WORK ITEM
Write out, word for word, only the data from its first line to the line containing "ATOM 16 C CA".

Data items
---

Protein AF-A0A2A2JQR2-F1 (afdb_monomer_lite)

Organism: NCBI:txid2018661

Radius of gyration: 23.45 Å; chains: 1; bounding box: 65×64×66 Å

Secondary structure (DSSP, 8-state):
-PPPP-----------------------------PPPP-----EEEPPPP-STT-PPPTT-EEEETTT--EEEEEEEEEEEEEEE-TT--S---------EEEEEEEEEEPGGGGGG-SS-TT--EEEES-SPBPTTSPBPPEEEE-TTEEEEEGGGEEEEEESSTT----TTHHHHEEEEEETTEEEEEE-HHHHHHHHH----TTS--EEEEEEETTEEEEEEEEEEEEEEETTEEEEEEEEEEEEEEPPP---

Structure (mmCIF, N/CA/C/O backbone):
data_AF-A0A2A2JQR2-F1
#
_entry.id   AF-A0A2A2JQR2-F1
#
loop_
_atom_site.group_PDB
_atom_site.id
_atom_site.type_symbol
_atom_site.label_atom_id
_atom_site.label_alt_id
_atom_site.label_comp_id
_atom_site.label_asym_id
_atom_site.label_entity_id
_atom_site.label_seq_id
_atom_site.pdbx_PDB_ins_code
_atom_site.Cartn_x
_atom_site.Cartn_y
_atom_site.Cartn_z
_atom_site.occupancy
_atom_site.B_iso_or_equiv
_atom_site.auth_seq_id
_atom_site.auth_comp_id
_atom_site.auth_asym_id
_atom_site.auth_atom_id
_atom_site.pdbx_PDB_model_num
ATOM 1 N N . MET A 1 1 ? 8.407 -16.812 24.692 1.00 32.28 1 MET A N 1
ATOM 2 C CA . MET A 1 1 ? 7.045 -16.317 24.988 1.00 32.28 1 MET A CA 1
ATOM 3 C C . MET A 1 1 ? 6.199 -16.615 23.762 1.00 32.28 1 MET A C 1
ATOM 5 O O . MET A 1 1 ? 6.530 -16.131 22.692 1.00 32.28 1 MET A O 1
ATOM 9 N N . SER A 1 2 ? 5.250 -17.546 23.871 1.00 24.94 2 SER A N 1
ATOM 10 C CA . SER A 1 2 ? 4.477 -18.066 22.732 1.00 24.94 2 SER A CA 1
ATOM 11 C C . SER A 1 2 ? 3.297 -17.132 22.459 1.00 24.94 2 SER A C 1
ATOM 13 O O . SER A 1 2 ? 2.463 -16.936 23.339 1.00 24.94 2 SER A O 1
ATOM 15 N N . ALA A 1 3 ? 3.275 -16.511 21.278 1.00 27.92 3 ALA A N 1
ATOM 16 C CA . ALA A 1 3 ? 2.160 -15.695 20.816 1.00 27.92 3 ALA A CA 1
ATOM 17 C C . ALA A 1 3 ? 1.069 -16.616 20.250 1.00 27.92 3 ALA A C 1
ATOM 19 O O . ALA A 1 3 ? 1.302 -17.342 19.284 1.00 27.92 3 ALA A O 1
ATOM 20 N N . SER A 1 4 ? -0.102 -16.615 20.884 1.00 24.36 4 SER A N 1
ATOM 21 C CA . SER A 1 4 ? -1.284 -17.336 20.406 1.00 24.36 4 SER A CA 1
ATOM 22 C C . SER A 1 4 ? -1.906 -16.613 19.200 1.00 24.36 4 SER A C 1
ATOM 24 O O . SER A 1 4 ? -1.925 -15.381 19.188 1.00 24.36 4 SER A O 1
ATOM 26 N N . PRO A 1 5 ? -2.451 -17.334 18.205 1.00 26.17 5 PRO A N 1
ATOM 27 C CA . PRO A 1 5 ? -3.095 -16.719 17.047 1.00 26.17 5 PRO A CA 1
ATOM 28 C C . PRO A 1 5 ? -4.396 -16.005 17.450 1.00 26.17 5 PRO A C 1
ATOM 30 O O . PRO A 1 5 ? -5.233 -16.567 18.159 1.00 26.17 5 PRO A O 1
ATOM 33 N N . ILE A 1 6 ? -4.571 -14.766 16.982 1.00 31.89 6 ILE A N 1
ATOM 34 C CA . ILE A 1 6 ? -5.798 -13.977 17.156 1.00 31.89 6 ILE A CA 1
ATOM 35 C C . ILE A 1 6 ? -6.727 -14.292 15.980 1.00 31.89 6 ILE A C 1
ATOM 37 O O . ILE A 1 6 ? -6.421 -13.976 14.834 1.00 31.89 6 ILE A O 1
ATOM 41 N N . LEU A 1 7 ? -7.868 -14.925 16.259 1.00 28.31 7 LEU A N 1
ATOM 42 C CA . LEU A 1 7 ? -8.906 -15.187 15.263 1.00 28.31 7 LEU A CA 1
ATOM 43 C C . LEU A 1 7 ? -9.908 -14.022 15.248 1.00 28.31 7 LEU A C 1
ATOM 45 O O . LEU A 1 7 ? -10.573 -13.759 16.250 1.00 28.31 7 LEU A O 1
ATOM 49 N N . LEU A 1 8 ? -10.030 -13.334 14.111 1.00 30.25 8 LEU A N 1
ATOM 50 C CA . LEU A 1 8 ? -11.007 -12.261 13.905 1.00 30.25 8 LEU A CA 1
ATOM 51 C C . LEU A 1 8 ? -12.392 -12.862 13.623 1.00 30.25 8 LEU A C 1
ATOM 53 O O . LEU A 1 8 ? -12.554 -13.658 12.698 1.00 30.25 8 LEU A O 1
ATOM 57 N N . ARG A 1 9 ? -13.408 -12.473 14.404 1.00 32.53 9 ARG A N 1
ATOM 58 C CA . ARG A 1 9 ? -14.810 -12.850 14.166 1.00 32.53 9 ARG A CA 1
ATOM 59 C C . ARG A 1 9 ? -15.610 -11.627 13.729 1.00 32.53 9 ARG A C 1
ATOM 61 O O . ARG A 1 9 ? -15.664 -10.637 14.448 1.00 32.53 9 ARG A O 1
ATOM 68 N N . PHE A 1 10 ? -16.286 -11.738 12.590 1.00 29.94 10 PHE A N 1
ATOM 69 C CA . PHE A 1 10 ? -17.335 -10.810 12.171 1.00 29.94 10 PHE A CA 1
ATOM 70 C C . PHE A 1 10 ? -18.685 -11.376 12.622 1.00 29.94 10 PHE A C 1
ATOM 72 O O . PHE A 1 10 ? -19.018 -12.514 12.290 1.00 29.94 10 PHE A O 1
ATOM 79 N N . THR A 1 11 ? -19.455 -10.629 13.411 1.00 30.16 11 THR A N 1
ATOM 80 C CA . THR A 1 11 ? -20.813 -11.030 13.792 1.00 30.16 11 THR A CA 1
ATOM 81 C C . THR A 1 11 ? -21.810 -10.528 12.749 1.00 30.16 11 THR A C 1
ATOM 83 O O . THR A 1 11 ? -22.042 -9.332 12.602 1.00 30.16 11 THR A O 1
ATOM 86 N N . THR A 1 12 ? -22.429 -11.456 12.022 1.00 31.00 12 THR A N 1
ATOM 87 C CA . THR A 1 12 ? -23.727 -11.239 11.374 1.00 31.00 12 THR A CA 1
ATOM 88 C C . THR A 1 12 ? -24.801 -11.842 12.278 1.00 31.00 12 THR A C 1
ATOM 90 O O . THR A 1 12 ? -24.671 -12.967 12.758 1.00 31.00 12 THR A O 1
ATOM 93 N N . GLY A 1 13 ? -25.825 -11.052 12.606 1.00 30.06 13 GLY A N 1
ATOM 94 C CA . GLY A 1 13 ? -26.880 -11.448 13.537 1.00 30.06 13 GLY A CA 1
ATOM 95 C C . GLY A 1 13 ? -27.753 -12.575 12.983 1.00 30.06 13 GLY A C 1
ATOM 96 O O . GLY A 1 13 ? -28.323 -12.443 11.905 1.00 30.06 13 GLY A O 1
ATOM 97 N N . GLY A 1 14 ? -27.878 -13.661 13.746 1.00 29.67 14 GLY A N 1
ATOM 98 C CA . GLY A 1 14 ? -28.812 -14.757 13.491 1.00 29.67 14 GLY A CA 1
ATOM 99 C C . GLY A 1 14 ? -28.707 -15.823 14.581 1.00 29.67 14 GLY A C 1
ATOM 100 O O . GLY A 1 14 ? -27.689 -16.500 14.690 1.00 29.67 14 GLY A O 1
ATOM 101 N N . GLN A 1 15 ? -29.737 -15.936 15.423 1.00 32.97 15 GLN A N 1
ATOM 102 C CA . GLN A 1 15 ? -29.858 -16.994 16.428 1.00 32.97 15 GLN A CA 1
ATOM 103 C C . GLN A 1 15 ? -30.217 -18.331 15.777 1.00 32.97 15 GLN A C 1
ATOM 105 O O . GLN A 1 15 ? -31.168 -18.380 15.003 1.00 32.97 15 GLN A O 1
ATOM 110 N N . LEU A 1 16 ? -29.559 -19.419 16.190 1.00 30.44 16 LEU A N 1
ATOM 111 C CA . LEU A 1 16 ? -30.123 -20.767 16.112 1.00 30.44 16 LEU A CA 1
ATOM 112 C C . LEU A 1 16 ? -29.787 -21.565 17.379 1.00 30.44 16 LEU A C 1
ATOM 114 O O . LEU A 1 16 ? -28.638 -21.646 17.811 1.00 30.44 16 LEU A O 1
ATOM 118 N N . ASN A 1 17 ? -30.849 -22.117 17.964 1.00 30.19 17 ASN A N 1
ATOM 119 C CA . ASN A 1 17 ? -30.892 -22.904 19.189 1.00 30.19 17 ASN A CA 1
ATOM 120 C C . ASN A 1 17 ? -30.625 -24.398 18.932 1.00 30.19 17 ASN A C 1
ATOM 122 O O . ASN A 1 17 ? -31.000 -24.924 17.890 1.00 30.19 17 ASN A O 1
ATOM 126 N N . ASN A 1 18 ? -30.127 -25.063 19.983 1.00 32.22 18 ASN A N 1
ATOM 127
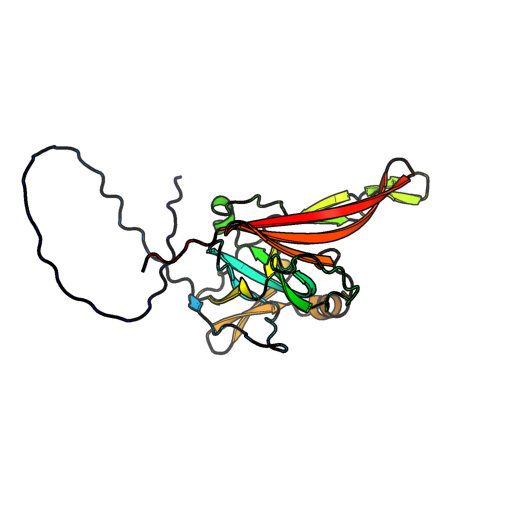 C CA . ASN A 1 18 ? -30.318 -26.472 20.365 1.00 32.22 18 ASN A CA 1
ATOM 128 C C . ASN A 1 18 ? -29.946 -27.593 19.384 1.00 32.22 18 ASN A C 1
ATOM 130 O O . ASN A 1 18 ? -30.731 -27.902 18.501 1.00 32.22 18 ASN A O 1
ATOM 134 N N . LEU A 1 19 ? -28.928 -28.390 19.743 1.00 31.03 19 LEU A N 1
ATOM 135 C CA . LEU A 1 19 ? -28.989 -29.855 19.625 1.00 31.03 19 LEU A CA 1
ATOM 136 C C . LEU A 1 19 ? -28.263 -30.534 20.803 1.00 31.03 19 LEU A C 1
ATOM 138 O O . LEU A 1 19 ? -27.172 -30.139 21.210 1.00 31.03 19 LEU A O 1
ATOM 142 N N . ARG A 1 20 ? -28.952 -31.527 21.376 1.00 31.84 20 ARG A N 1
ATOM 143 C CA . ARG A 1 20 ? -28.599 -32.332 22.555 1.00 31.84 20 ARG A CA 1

---

ANSWER FOR THE TASK
Protein AF-A0A2A2JQR2-F1 (afdb_monomer_lite)

Organism: NCBI:txid2018661

Radius of gyration: 23.45 Å; chains: 1; bounding box: 65×64×66 Å

Secondary structure (DSSP, 8-state):
-PPPP-----------------------------PPPP-----EEEPPPP-STT-PPPTT-EEEETTT--EEEEEEEEEEEEEEE-TT--S---------EEEEEEEEEEPGGGGGG-SS-TT--EEEES-SPBPTTSPBPPEEEE-TTEEEEEGGGEEEEEESSTT----TTHHHHEEEEEETTEEEEEE-HHHHHHHHH----TTS--EEEEEEETTEEEEEEEEEEEEEEETTEEEEEEEEEEEEEEPPP---

Structure (mmCIF, N/CA/C/O backbone):
data_AF-A0A2A2JQR2-F1
#
_entry.id   AF-A0A2A2JQR2-F1
#
loop_
_atom_site.group_PDB
_atom_site.id
_atom_site.type_symbol
_atom_site.label_atom_id
_atom_site.label_alt_id
_atom_site.label_comp_id
_atom_site.label_asym_id
_atom_site.label_entity_id
_atom_site.label_seq_id
_atom_site.pdbx_PDB_ins_code
_atom_site.Cartn_x
_atom_site.Cartn_y
_atom_site.Cartn_z
_atom_site.occupancy
_atom_site.B_iso_or_equiv
_atom_site.auth_seq_id
_atom_site.auth_comp_id
_atom_site.auth_asym_id
_atom_site.auth_atom_id
_atom_site.pdbx_PDB_model_num
ATOM 1 N N . MET A 1 1 ? 8.407 -16.812 24.692 1.00 32.28 1 MET A N 1
ATOM 2 C CA . MET A 1 1 ? 7.045 -16.317 24.988 1.00 32.28 1 MET A CA 1
ATOM 3 C C . MET A 1 1 ? 6.199 -16.615 23.762 1.00 32.28 1 MET A C 1
ATOM 5 O O . MET A 1 1 ? 6.530 -16.131 22.692 1.00 32.28 1 MET A O 1
ATOM 9 N N . SER A 1 2 ? 5.250 -17.546 23.871 1.00 24.94 2 SER A N 1
ATOM 10 C CA . SER A 1 2 ? 4.477 -18.066 22.732 1.00 24.94 2 SER A CA 1
ATOM 11 C C . SER A 1 2 ? 3.297 -17.132 22.459 1.00 24.94 2 SER A C 1
ATOM 13 O O . SER A 1 2 ? 2.463 -16.936 23.339 1.00 24.94 2 SER A O 1
ATOM 15 N N . ALA A 1 3 ? 3.275 -16.511 21.278 1.00 27.92 3 ALA A N 1
ATOM 16 C CA . ALA A 1 3 ? 2.160 -15.695 20.816 1.00 27.92 3 ALA A CA 1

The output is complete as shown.